The students responsible for collecting the recyclable waste are paid from the operations budget, which also put $9,000 toward the purchase of the recycling bins. The Operations Department is responsible for paying the waste removal bill, and as the school is charged according to the weight of the garbage removed. (More recycling means lower bills.)

Assistant Director of Academic Administration Sarah Mallin, the staff member running the program, explained how she hopes to change the student body’s attitude toward waste management, and stated, “we have such a little amount of contact with the things we use. We need to start to think about what happens to an object after it’s created, but more importantly after it’s discarded.”

Mallin believed that prior SAIC recycling programs never flourished because the systems were not extensive enough and had ineffective advertising.
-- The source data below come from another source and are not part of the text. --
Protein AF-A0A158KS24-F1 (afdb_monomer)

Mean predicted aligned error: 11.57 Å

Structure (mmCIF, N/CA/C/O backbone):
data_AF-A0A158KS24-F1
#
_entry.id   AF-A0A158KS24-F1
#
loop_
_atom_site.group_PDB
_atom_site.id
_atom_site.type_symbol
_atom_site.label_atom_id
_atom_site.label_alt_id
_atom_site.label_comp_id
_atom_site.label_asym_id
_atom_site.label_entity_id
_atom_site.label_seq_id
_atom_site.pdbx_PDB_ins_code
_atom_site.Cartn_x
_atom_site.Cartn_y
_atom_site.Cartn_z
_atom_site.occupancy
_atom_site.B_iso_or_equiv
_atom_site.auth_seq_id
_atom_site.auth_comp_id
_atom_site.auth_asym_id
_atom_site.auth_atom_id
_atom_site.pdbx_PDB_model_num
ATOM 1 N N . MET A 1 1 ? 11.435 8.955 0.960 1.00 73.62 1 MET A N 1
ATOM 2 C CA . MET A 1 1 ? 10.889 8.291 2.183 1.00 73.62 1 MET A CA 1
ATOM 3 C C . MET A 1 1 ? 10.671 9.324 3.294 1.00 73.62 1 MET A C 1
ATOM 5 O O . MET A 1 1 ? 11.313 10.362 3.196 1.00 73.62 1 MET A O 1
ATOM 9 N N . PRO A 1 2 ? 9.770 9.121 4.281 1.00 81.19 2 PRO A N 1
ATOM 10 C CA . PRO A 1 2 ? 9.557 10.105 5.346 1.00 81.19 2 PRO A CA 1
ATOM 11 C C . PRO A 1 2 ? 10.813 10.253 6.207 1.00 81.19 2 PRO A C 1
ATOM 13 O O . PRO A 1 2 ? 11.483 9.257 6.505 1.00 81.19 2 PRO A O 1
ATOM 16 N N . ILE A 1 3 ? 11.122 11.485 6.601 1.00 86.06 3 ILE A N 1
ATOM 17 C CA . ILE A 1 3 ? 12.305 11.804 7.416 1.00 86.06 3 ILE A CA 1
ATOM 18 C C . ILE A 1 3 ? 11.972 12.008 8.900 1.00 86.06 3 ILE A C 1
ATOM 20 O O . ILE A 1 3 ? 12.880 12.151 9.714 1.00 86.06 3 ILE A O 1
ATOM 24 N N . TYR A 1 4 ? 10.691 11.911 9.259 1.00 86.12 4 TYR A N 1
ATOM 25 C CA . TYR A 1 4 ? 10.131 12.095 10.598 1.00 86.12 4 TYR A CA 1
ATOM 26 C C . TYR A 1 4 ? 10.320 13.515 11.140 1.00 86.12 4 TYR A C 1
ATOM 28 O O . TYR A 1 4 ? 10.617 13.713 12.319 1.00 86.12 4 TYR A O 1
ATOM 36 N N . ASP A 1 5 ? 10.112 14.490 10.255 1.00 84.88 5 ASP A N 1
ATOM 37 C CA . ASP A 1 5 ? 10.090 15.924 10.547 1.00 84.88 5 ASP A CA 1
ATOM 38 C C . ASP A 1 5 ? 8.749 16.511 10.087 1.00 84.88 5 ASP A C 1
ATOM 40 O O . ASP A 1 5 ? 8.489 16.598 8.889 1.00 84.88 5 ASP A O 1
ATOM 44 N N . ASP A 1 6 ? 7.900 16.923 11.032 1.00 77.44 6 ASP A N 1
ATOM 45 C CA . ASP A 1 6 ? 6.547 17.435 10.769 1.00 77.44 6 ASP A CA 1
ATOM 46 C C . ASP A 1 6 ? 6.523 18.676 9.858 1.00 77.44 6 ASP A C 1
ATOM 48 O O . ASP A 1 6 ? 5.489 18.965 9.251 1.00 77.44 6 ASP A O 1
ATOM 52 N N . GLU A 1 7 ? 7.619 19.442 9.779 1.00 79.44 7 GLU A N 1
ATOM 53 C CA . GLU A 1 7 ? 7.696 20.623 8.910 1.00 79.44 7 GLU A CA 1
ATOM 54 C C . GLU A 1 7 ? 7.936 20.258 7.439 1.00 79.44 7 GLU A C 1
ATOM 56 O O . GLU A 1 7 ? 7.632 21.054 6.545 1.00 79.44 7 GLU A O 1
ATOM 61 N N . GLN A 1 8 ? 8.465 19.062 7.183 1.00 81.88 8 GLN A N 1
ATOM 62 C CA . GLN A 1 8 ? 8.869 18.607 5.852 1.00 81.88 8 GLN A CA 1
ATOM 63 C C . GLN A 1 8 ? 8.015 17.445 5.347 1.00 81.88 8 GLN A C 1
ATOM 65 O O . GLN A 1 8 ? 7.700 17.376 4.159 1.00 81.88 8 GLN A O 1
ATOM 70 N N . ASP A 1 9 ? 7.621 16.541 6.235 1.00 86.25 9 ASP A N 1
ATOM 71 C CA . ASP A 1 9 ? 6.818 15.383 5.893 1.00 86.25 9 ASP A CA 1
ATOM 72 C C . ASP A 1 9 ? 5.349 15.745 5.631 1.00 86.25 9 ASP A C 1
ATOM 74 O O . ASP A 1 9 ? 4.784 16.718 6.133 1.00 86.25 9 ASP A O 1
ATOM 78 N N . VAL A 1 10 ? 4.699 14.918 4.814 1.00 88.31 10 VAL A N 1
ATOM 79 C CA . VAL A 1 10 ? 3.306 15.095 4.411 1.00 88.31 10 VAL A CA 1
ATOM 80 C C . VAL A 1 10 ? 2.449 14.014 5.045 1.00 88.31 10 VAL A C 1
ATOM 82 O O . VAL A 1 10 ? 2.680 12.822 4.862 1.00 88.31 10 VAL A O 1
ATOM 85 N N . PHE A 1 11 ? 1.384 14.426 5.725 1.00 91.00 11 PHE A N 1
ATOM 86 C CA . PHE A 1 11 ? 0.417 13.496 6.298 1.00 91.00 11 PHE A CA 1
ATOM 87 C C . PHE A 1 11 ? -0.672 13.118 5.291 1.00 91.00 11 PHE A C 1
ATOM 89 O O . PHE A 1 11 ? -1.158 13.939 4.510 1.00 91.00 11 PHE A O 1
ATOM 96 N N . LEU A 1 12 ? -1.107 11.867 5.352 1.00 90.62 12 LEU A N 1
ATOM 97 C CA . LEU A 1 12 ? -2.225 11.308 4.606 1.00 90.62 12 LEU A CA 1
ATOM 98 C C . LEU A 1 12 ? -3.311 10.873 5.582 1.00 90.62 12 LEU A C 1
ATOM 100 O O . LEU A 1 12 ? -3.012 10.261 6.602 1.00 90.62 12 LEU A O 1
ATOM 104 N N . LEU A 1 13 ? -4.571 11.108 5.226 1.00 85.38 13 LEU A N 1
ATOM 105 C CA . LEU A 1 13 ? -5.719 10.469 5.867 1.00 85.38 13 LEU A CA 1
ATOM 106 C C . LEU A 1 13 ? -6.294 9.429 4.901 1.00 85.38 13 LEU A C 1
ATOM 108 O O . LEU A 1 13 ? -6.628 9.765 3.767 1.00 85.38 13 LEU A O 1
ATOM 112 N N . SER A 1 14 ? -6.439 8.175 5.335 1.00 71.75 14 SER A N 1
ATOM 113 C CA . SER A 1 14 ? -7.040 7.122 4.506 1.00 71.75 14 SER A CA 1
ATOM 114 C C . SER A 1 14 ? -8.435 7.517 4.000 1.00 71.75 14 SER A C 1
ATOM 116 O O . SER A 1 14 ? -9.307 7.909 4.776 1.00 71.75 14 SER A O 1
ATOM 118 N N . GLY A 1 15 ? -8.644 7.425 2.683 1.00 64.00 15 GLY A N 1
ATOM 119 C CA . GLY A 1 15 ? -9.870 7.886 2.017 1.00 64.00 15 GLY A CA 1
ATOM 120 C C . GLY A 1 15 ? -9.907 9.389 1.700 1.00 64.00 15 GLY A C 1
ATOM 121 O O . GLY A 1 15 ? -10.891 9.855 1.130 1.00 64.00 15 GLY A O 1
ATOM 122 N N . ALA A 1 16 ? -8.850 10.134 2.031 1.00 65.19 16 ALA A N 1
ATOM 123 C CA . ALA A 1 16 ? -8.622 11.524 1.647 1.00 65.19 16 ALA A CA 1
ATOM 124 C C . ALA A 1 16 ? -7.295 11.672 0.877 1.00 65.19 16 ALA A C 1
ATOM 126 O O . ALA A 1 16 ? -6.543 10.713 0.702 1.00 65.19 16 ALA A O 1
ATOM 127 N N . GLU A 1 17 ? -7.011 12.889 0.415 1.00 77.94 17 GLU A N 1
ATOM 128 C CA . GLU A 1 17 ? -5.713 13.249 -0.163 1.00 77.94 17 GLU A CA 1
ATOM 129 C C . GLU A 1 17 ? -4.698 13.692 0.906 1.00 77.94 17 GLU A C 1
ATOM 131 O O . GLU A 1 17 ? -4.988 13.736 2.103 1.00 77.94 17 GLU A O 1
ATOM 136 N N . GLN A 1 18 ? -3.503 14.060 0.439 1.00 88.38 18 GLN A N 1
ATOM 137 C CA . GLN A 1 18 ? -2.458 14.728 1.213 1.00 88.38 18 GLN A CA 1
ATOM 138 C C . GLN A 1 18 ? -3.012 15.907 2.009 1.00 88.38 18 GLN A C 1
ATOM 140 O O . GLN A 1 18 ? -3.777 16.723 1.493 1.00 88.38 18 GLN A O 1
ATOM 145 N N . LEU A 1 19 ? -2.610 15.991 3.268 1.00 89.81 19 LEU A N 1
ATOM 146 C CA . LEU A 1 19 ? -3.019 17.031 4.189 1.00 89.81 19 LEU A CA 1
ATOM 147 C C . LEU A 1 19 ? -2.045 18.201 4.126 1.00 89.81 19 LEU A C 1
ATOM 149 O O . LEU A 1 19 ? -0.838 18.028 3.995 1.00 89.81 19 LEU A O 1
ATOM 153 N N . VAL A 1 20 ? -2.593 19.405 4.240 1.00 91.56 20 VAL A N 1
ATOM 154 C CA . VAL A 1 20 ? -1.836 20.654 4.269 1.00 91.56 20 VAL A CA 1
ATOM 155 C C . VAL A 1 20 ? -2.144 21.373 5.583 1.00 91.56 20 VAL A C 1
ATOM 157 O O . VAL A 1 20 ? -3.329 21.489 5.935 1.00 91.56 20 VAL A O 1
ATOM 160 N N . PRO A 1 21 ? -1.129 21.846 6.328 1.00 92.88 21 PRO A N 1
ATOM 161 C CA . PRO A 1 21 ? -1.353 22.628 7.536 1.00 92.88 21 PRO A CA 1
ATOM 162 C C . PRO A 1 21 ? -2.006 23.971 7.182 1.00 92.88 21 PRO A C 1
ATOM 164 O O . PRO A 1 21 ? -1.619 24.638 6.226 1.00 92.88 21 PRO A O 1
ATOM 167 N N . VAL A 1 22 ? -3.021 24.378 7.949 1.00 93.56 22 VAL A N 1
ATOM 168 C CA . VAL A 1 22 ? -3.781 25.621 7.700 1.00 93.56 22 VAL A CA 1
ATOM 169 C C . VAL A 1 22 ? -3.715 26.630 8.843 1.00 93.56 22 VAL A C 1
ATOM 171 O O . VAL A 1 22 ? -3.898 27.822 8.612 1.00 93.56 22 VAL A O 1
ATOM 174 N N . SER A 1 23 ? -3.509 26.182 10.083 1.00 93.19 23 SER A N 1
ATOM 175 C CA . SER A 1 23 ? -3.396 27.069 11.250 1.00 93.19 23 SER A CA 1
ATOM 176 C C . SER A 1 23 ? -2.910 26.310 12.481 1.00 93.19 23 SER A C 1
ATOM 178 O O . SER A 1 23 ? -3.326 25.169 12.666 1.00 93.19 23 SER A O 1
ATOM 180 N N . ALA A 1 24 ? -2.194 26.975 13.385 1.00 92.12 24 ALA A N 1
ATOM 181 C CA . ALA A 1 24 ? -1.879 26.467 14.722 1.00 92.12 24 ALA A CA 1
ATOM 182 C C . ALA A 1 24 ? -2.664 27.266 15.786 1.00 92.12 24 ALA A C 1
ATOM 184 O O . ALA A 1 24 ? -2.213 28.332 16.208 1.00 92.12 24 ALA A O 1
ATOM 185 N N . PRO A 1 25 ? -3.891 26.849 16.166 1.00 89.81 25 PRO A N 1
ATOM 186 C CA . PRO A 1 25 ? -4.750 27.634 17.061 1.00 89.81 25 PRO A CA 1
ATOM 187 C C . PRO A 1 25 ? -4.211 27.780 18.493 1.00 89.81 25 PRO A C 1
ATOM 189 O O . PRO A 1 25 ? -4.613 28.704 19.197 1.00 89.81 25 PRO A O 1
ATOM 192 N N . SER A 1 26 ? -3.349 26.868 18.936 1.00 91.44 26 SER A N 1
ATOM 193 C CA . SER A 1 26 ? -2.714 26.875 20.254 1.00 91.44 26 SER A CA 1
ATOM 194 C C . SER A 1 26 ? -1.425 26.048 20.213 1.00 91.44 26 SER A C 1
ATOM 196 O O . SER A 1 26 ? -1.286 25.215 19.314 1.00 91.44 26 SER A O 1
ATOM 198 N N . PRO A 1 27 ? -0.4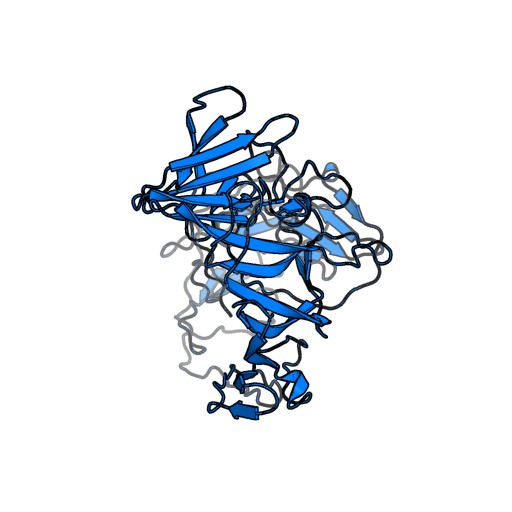98 26.226 21.174 1.00 90.44 27 PRO A N 1
ATOM 199 C CA . PRO A 1 27 ? 0.679 25.367 21.286 1.00 90.44 27 PRO A CA 1
ATOM 200 C C . PRO A 1 27 ? 0.288 23.885 21.304 1.00 90.44 27 PRO A C 1
ATOM 202 O O . PRO A 1 27 ? -0.660 23.509 21.995 1.00 90.44 27 PRO A O 1
ATOM 205 N N . GLY A 1 28 ? 0.989 23.075 20.510 1.00 90.38 28 GLY A N 1
ATOM 206 C CA . GLY A 1 28 ? 0.746 21.637 20.399 1.00 90.38 28 GLY A CA 1
ATOM 207 C C . GLY A 1 28 ? -0.499 21.233 19.605 1.00 90.38 28 GLY A C 1
ATOM 208 O O . GLY A 1 28 ? -0.863 20.065 19.618 1.00 90.38 28 GLY A O 1
ATOM 209 N N . ILE A 1 29 ? -1.183 22.161 18.924 1.00 93.62 29 ILE A N 1
ATOM 210 C CA . ILE A 1 29 ? -2.303 21.823 18.036 1.00 93.62 29 ILE A CA 1
ATOM 211 C C . ILE A 1 29 ? -2.079 22.444 16.664 1.00 93.62 29 ILE A C 1
ATOM 213 O O . ILE A 1 29 ? -2.064 23.668 16.527 1.00 93.62 29 ILE A O 1
ATOM 217 N N . THR A 1 30 ? -2.044 21.600 15.636 1.00 95.06 30 THR A N 1
ATOM 218 C CA . THR A 1 30 ? -1.982 22.013 14.231 1.00 95.06 30 THR A CA 1
ATOM 219 C C . THR A 1 30 ? -3.238 21.546 13.511 1.00 95.06 30 THR A C 1
ATOM 221 O O . THR A 1 30 ? -3.623 20.381 13.574 1.00 95.06 30 THR A O 1
ATOM 224 N N . ARG A 1 31 ? -3.931 22.457 12.825 1.00 95.25 31 ARG A N 1
ATOM 225 C CA . ARG A 1 31 ? -5.082 22.117 11.980 1.00 95.25 31 ARG A CA 1
ATOM 226 C C . ARG A 1 31 ? -4.636 21.855 10.560 1.00 95.25 31 ARG A C 1
ATOM 228 O O . ARG A 1 31 ? -3.862 22.632 10.004 1.00 95.25 31 ARG A O 1
ATOM 235 N N . TYR A 1 32 ? -5.257 20.850 9.963 1.00 93.75 32 TYR A N 1
ATOM 236 C CA . TYR A 1 32 ? -5.006 20.417 8.601 1.00 93.75 32 TYR A CA 1
ATOM 237 C C . TYR A 1 32 ? -6.282 20.444 7.761 1.00 93.75 32 TYR A C 1
ATOM 239 O O . TYR A 1 32 ? -7.402 20.428 8.285 1.00 93.75 32 TYR A O 1
ATOM 247 N N . ARG A 1 33 ? -6.105 20.468 6.440 1.00 91.62 33 ARG A N 1
ATOM 248 C CA . ARG A 1 33 ? -7.152 20.186 5.451 1.00 91.62 33 ARG A CA 1
ATOM 249 C C . ARG A 1 33 ? -6.604 19.295 4.339 1.00 91.62 33 ARG A C 1
ATOM 251 O O . ARG A 1 33 ? -5.416 19.405 4.041 1.00 91.62 33 ARG A O 1
ATOM 258 N N . PRO A 1 34 ? -7.435 18.459 3.699 1.00 90.25 34 PRO A N 1
ATOM 259 C CA . PRO A 1 34 ? -7.043 17.785 2.467 1.00 90.25 34 PRO A CA 1
ATOM 260 C C . PRO A 1 34 ? -6.690 18.803 1.377 1.00 90.25 34 PRO A C 1
ATOM 262 O O . PRO A 1 34 ? -7.338 19.847 1.273 1.00 90.25 34 PRO A O 1
ATOM 265 N N . ARG A 1 35 ? -5.687 18.494 0.552 1.00 88.06 35 ARG A N 1
ATOM 266 C CA . ARG A 1 35 ? -5.273 19.322 -0.589 1.00 88.06 35 ARG A CA 1
ATOM 267 C C . ARG A 1 35 ? -6.436 19.559 -1.552 1.00 88.06 35 ARG A C 1
ATOM 269 O O . ARG A 1 35 ? -6.678 20.700 -1.938 1.00 88.06 35 ARG A O 1
ATOM 276 N N . THR A 1 36 ? -7.178 18.503 -1.875 1.00 84.62 36 THR A N 1
ATOM 277 C CA . THR A 1 36 ? -8.478 18.596 -2.543 1.00 84.62 36 THR A CA 1
ATOM 278 C C . THR A 1 36 ? -9.585 18.366 -1.522 1.00 84.62 36 THR A C 1
ATOM 280 O O . THR A 1 36 ? -9.767 17.262 -1.011 1.00 84.62 36 THR A O 1
ATOM 283 N N . GLU A 1 37 ? -10.321 19.428 -1.196 1.00 83.69 37 GLU A N 1
ATOM 284 C CA . GLU A 1 37 ? -11.391 19.369 -0.199 1.00 83.69 37 GLU A CA 1
ATOM 285 C C . GLU A 1 37 ? -12.585 18.543 -0.701 1.00 83.69 37 GLU A C 1
ATOM 287 O O . GLU A 1 37 ? -13.064 18.715 -1.822 1.00 83.69 37 GLU A O 1
ATOM 292 N N . GLY A 1 38 ? -13.109 17.685 0.171 1.00 79.75 38 GLY A N 1
ATOM 293 C CA . GLY A 1 38 ? -14.256 16.823 -0.127 1.00 79.75 38 GLY A CA 1
ATOM 294 C C . GLY A 1 38 ? -14.955 16.295 1.123 1.00 79.75 38 GLY A C 1
ATOM 295 O O . GLY A 1 38 ? -16.163 16.064 1.109 1.00 79.75 38 GLY A O 1
ATOM 296 N N . LEU A 1 39 ? -14.219 16.170 2.231 1.00 80.75 39 LEU A N 1
ATOM 297 C CA . LEU A 1 39 ? -14.751 15.702 3.509 1.00 80.75 39 LEU A CA 1
ATOM 298 C C . LEU A 1 39 ? -15.432 16.820 4.306 1.00 80.75 39 LEU A C 1
ATOM 300 O O . LEU A 1 39 ? -16.329 16.540 5.105 1.00 80.75 39 LEU A O 1
ATOM 304 N N . PHE A 1 40 ? -14.996 18.072 4.123 1.00 84.12 40 PHE A N 1
ATOM 305 C CA . PHE A 1 40 ? -15.385 19.222 4.948 1.00 84.12 40 PHE A CA 1
ATOM 306 C C . PHE A 1 40 ? -15.275 18.915 6.451 1.00 84.12 40 PHE A C 1
ATOM 308 O O . PHE A 1 40 ? -16.082 19.371 7.266 1.00 84.12 40 PHE A O 1
ATOM 315 N N . ALA A 1 41 ? -14.292 18.085 6.806 1.00 89.50 41 ALA A N 1
ATOM 316 C CA . ALA A 1 41 ? -14.011 17.672 8.166 1.00 89.50 41 ALA A CA 1
ATOM 317 C C . ALA A 1 41 ? -13.015 18.640 8.806 1.00 89.50 41 ALA A C 1
ATOM 319 O O . ALA A 1 41 ? -12.132 19.190 8.148 1.00 89.50 41 ALA A O 1
ATOM 320 N N . ARG A 1 42 ? -13.134 18.834 10.118 1.00 92.69 42 ARG A N 1
ATOM 321 C CA . ARG A 1 42 ? -12.117 19.537 10.895 1.00 92.69 42 ARG A CA 1
ATOM 322 C C . ARG A 1 42 ? -11.087 18.522 11.368 1.00 92.69 42 ARG A C 1
ATOM 324 O O . ARG A 1 42 ? -11.419 17.679 12.196 1.00 92.69 42 ARG A O 1
ATOM 331 N N . ILE A 1 43 ? -9.869 18.635 10.854 1.00 94.75 43 ILE A N 1
ATOM 332 C CA . ILE A 1 43 ? -8.756 17.731 11.151 1.00 94.75 43 ILE A CA 1
ATOM 333 C C . ILE A 1 43 ? -7.741 18.491 12.004 1.00 94.75 43 ILE A C 1
ATOM 335 O O . ILE A 1 43 ? -7.317 19.587 11.629 1.00 94.75 43 ILE A O 1
ATOM 339 N N . SER A 1 44 ? -7.386 17.932 13.156 1.00 95.12 44 SER A N 1
ATOM 340 C CA . SER A 1 44 ? -6.373 18.493 14.053 1.00 95.12 44 SER A CA 1
ATOM 341 C C . SER A 1 44 ? -5.381 17.407 14.444 1.00 95.12 44 SER A C 1
ATOM 343 O O . SER A 1 44 ? -5.797 16.308 14.799 1.00 95.12 44 SER A O 1
ATOM 345 N N . HIS A 1 45 ? -4.098 17.734 14.403 1.00 94.69 45 HIS A N 1
ATOM 346 C CA . HIS A 1 45 ? -3.024 16.972 15.027 1.00 94.69 45 HIS A CA 1
ATOM 347 C C . HIS A 1 45 ? -2.725 17.615 16.375 1.00 94.69 45 HIS A C 1
ATOM 349 O O . HIS A 1 45 ? -2.569 18.838 16.450 1.00 94.69 45 HIS A O 1
ATOM 355 N N . ILE A 1 46 ? -2.736 16.813 17.431 1.00 93.31 46 ILE A N 1
ATOM 356 C CA . ILE A 1 46 ? -2.461 17.231 18.797 1.00 93.31 46 ILE A CA 1
ATOM 357 C C . ILE A 1 46 ? -1.154 16.560 19.198 1.00 93.31 46 ILE A C 1
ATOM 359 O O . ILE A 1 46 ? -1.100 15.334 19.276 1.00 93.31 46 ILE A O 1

For example, students living in the 162 North State Street residence hall are asked by a small poster to take their recyclable goods to the loading dock. She also revealed her suspicions that the city-run recycling program caused the general public to lose faith in their efforts when the blue recycling bags were seen being tossed into the waste removal trucks with the rest of the ordinary garbage. It is unknown how this information affected recycling at SAIC, but Mallin wanted to reassure the student body that the new SAIC program will be run differently than the city’s program.

Mallin explained that certain products, such as computer and copier paper, are impractical to purchase as a recycled good, so instead the printers and copiers are stocked with bamboo paper, an inexpensive renewable resource. Mallin confirmed that the public restrooms in all SAIC buildings are stocked with recycled toilet paper.

Mallin has been working with Heidi Meron, head of the student recycling organization Grounded. Together they hope to educate the SAIC student population about the benefits of recycling. As Mallin explained, “If you have an understanding of what you’re holding, it might change the way you use it.” She and Meron have considered other incentives for students who recycle, such as placing money on student ARTICards. Mallin mentioned providing a chart for the student body, which would show them how much has been recycled and where it is going. The group also realized that they needed to cater to student laziness, shown by the tremendous amount of recycling bins to be placed in the Michigan building.

Mallin hoped that once the spring semester arrives, the program will be able to provide other SAIC buildings with the same recycling system.
Mayor Daley has tried to make recycling a mainstream concern, but Mallin believes that it can be a personal mini-protest. “We don’t have power over much in the world, but we have power over what we buy, and what we do with what we buy. If everyone starting buying recycled toilet paper, they’d stop cutting down the rainforest to make it.”